Loading a webpage to a string

BlitzMax Forums/BlitzMax Programming/Loading a webpage to a string

Thareh(Posted 2013) [#1]
Hi!
I'm writing a HTML parser thingy and I'm trying to optimize it atm.
The current bottleneck is my "Webpage -> String" routine which is kinda messy:



Anyone know a faster way?

Thanks!

Last edited 2013

Last edited 2013

Last edited 2013


Brucey(Posted 2013) [#2]
how about LoadText(URL) ?


Thareh(Posted 2013) [#3]
Thank you Brucey!
LoadText was a tiny bit faster and so much simpler.

Any more ideas or is this as fast as it gets? :)


Brucey(Posted 2013) [#4]
Well, you can only fetch data as fast as it fetches it from your source.

If it was a LOT of text, you could always try asking the server to return it as .gz (zipped), but then you'd have to unpack it on your side. But that's only useful if it really is a lot of text, and the server supports it.


Banshee(Posted 2013) [#5]
If the bottleneck is multiple requests for small amounts of content then you could be getting throttled, this often happens to bots (if it is not your server then you should read robots.txt for the safe passing speed so as not to cause crashes).

If it is your server, then you could optimise the delivery and format of the information that you are sending to yourself, by sending the amount of data that your application can process in the time it takes to ping the server.

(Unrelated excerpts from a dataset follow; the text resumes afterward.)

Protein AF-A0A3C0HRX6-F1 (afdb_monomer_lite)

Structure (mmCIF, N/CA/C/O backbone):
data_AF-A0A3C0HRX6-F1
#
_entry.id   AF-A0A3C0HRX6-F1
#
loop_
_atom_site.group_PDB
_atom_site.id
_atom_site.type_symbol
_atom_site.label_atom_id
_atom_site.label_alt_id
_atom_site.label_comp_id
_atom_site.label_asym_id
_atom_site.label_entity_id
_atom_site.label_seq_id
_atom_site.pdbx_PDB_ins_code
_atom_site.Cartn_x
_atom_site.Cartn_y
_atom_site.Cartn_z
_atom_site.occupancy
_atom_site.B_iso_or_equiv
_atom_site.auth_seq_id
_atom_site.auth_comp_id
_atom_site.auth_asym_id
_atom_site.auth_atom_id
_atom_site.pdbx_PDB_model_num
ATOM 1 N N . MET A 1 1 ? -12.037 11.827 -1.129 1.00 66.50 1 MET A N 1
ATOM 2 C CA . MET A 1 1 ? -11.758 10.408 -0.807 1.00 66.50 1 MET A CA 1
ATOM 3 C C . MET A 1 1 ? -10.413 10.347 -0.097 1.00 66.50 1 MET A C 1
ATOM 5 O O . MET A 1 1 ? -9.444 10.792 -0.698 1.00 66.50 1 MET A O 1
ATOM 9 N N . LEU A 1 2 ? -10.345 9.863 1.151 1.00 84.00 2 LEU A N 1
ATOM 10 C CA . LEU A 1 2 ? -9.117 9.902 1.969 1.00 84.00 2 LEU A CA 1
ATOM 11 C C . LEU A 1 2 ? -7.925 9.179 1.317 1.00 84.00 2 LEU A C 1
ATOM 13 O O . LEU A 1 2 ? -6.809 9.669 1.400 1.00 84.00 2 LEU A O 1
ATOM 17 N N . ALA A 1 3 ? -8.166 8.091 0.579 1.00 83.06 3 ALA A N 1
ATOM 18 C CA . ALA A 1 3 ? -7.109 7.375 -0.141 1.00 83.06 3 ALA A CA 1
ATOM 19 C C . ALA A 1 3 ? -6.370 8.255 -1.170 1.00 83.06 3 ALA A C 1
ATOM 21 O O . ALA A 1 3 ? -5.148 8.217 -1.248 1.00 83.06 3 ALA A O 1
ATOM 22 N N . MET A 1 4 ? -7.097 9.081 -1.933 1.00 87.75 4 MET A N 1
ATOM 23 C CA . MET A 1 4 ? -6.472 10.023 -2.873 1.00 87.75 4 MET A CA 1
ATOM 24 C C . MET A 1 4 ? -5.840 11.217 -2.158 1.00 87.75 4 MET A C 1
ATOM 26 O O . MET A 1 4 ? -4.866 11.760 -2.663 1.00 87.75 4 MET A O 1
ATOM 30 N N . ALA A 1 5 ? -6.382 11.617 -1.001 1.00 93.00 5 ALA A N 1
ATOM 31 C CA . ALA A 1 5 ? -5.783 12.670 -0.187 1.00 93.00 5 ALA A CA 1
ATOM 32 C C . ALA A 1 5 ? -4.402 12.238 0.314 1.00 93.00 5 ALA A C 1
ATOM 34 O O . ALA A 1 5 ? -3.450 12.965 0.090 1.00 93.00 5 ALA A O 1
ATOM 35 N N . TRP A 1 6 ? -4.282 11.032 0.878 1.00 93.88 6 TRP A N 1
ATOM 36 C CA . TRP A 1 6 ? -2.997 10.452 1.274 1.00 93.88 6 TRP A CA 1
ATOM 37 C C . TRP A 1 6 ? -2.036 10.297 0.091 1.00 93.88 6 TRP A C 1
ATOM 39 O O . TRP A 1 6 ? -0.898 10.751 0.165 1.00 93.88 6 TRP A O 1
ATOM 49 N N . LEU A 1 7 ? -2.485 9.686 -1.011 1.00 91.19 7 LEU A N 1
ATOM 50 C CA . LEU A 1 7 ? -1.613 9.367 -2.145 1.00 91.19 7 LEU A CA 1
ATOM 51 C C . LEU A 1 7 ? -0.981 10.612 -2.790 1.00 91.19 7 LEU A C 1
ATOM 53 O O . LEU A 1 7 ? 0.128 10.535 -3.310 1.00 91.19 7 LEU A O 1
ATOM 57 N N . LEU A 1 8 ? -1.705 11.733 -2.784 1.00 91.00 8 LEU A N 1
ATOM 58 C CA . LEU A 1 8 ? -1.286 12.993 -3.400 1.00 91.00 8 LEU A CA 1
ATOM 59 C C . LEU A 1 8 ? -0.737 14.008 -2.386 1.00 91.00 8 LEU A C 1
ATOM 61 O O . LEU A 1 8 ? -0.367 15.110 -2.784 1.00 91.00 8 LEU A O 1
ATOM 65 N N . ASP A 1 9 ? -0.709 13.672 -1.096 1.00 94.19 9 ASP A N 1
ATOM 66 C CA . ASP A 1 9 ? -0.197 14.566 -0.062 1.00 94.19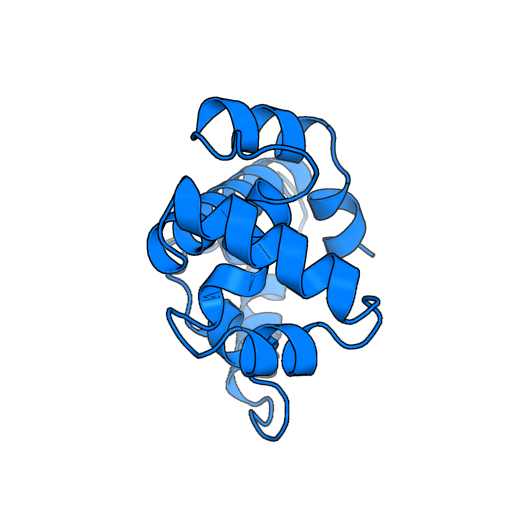 9 ASP A CA 1
ATOM 67 C C . ASP A 1 9 ? 1.315 14.772 -0.238 1.00 94.19 9 ASP A C 1
ATOM 69 O O . ASP A 1 9 ? 2.077 13.820 -0.437 1.00 94.19 9 ASP A O 1
ATOM 73 N N . GLU A 1 10 ? 1.774 16.017 -0.119 1.00 93.50 10 GLU A N 1
ATOM 74 C CA . GLU A 1 10 ? 3.199 16.353 -0.201 1.00 93.50 10 GLU A CA 1
ATOM 75 C C . GLU A 1 10 ? 4.028 15.611 0.857 1.00 93.50 10 GLU A C 1
ATOM 77 O O . GLU A 1 10 ? 5.176 15.241 0.600 1.00 93.50 10 GLU A O 1
ATOM 82 N N . SER A 1 11 ? 3.448 15.338 2.033 1.00 93.94 11 SER A N 1
ATOM 83 C CA . SER A 1 11 ? 4.100 14.545 3.079 1.00 93.94 11 SER A CA 1
ATOM 84 C C . SER A 1 11 ? 4.359 13.104 2.644 1.00 93.94 11 SER A C 1
ATOM 86 O O . SER A 1 11 ? 5.432 12.587 2.946 1.00 93.94 11 SER A O 1
ATOM 88 N N . THR A 1 12 ? 3.458 12.486 1.876 1.00 92.56 12 THR A N 1
ATOM 89 C CA . THR A 1 12 ? 3.631 11.129 1.334 1.00 92.56 12 THR A CA 1
ATOM 90 C C . THR A 1 12 ? 4.786 11.083 0.341 1.00 92.56 12 THR A C 1
ATOM 92 O O . THR A 1 12 ? 5.641 10.202 0.426 1.00 92.56 12 THR A O 1
ATOM 95 N N . ILE A 1 13 ? 4.857 12.062 -0.566 1.00 90.12 13 ILE A N 1
ATOM 96 C CA . ILE A 1 13 ? 5.932 12.160 -1.565 1.00 90.12 13 ILE A CA 1
ATOM 97 C C . ILE A 1 13 ? 7.278 12.390 -0.872 1.00 90.12 13 ILE A C 1
ATOM 99 O O . ILE A 1 13 ? 8.242 11.663 -1.123 1.00 90.12 13 ILE A O 1
ATOM 103 N N . ARG A 1 14 ? 7.337 13.366 0.044 1.00 93.12 14 ARG A N 1
ATOM 104 C CA . ARG A 1 14 ? 8.545 13.679 0.818 1.00 93.12 14 ARG A CA 1
ATOM 105 C C . ARG A 1 14 ? 9.016 12.468 1.617 1.00 93.12 14 ARG A C 1
ATOM 107 O O . ARG A 1 14 ? 10.194 12.125 1.564 1.00 93.12 14 ARG A O 1
ATOM 114 N N . ARG A 1 15 ? 8.101 11.800 2.323 1.00 94.31 15 ARG A N 1
ATOM 115 C CA . ARG A 1 15 ? 8.422 10.632 3.144 1.00 94.31 15 ARG A CA 1
ATOM 116 C C . ARG A 1 15 ? 8.881 9.448 2.296 1.00 94.31 15 ARG A C 1
ATOM 118 O O . ARG A 1 15 ? 9.822 8.763 2.679 1.00 94.31 15 ARG A O 1
ATOM 125 N N . GLY A 1 16 ? 8.283 9.248 1.122 1.00 92.06 16 GLY A N 1
ATOM 126 C CA . GLY A 1 16 ? 8.741 8.255 0.152 1.00 92.06 16 GLY A CA 1
ATOM 127 C C . GLY A 1 16 ? 10.190 8.488 -0.268 1.00 92.06 16 GLY A C 1
ATOM 128 O O . GLY A 1 16 ? 10.990 7.556 -0.225 1.00 92.06 16 GLY A O 1
ATOM 129 N N . ALA A 1 17 ? 10.556 9.730 -0.592 1.00 91.31 17 ALA A N 1
ATOM 130 C CA . ALA A 1 17 ? 11.934 10.078 -0.935 1.00 91.31 17 ALA A CA 1
ATOM 131 C C . ALA A 1 17 ? 12.910 9.844 0.236 1.00 91.31 17 ALA A C 1
ATOM 133 O O . ALA A 1 17 ? 13.979 9.271 0.029 1.00 91.31 17 ALA A O 1
ATOM 134 N N . GLU A 1 18 ? 12.534 10.218 1.467 1.00 94.12 18 GLU A N 1
ATOM 135 C CA . GLU A 1 18 ? 13.324 9.957 2.686 1.00 94.12 18 GLU A CA 1
ATOM 136 C C . GLU A 1 18 ? 13.562 8.458 2.935 1.00 94.12 18 GLU A C 1
ATOM 138 O O . GLU A 1 18 ? 14.605 8.079 3.467 1.00 94.12 18 GLU A O 1
ATOM 143 N N . LEU A 1 19 ? 12.603 7.612 2.550 1.00 93.00 19 LEU A N 1
ATOM 144 C CA . LEU A 1 19 ? 12.647 6.157 2.713 1.00 93.00 19 LEU A CA 1
ATOM 145 C C . LEU A 1 19 ? 13.184 5.419 1.472 1.00 93.00 19 LEU A C 1
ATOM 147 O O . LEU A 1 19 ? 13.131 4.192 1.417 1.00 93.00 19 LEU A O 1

If you are doing something that takes time but you need instant access to data, like price scraping where you dont care if you down a competitors systems and you just want the process to have ready available information of published competitor data, then the best way is to scrape over time to a database so you can look up the data at any point, but have your script gradually refresh the data over time on a cron job or timed interval. In effect, pre-fetching it before the information is actually required.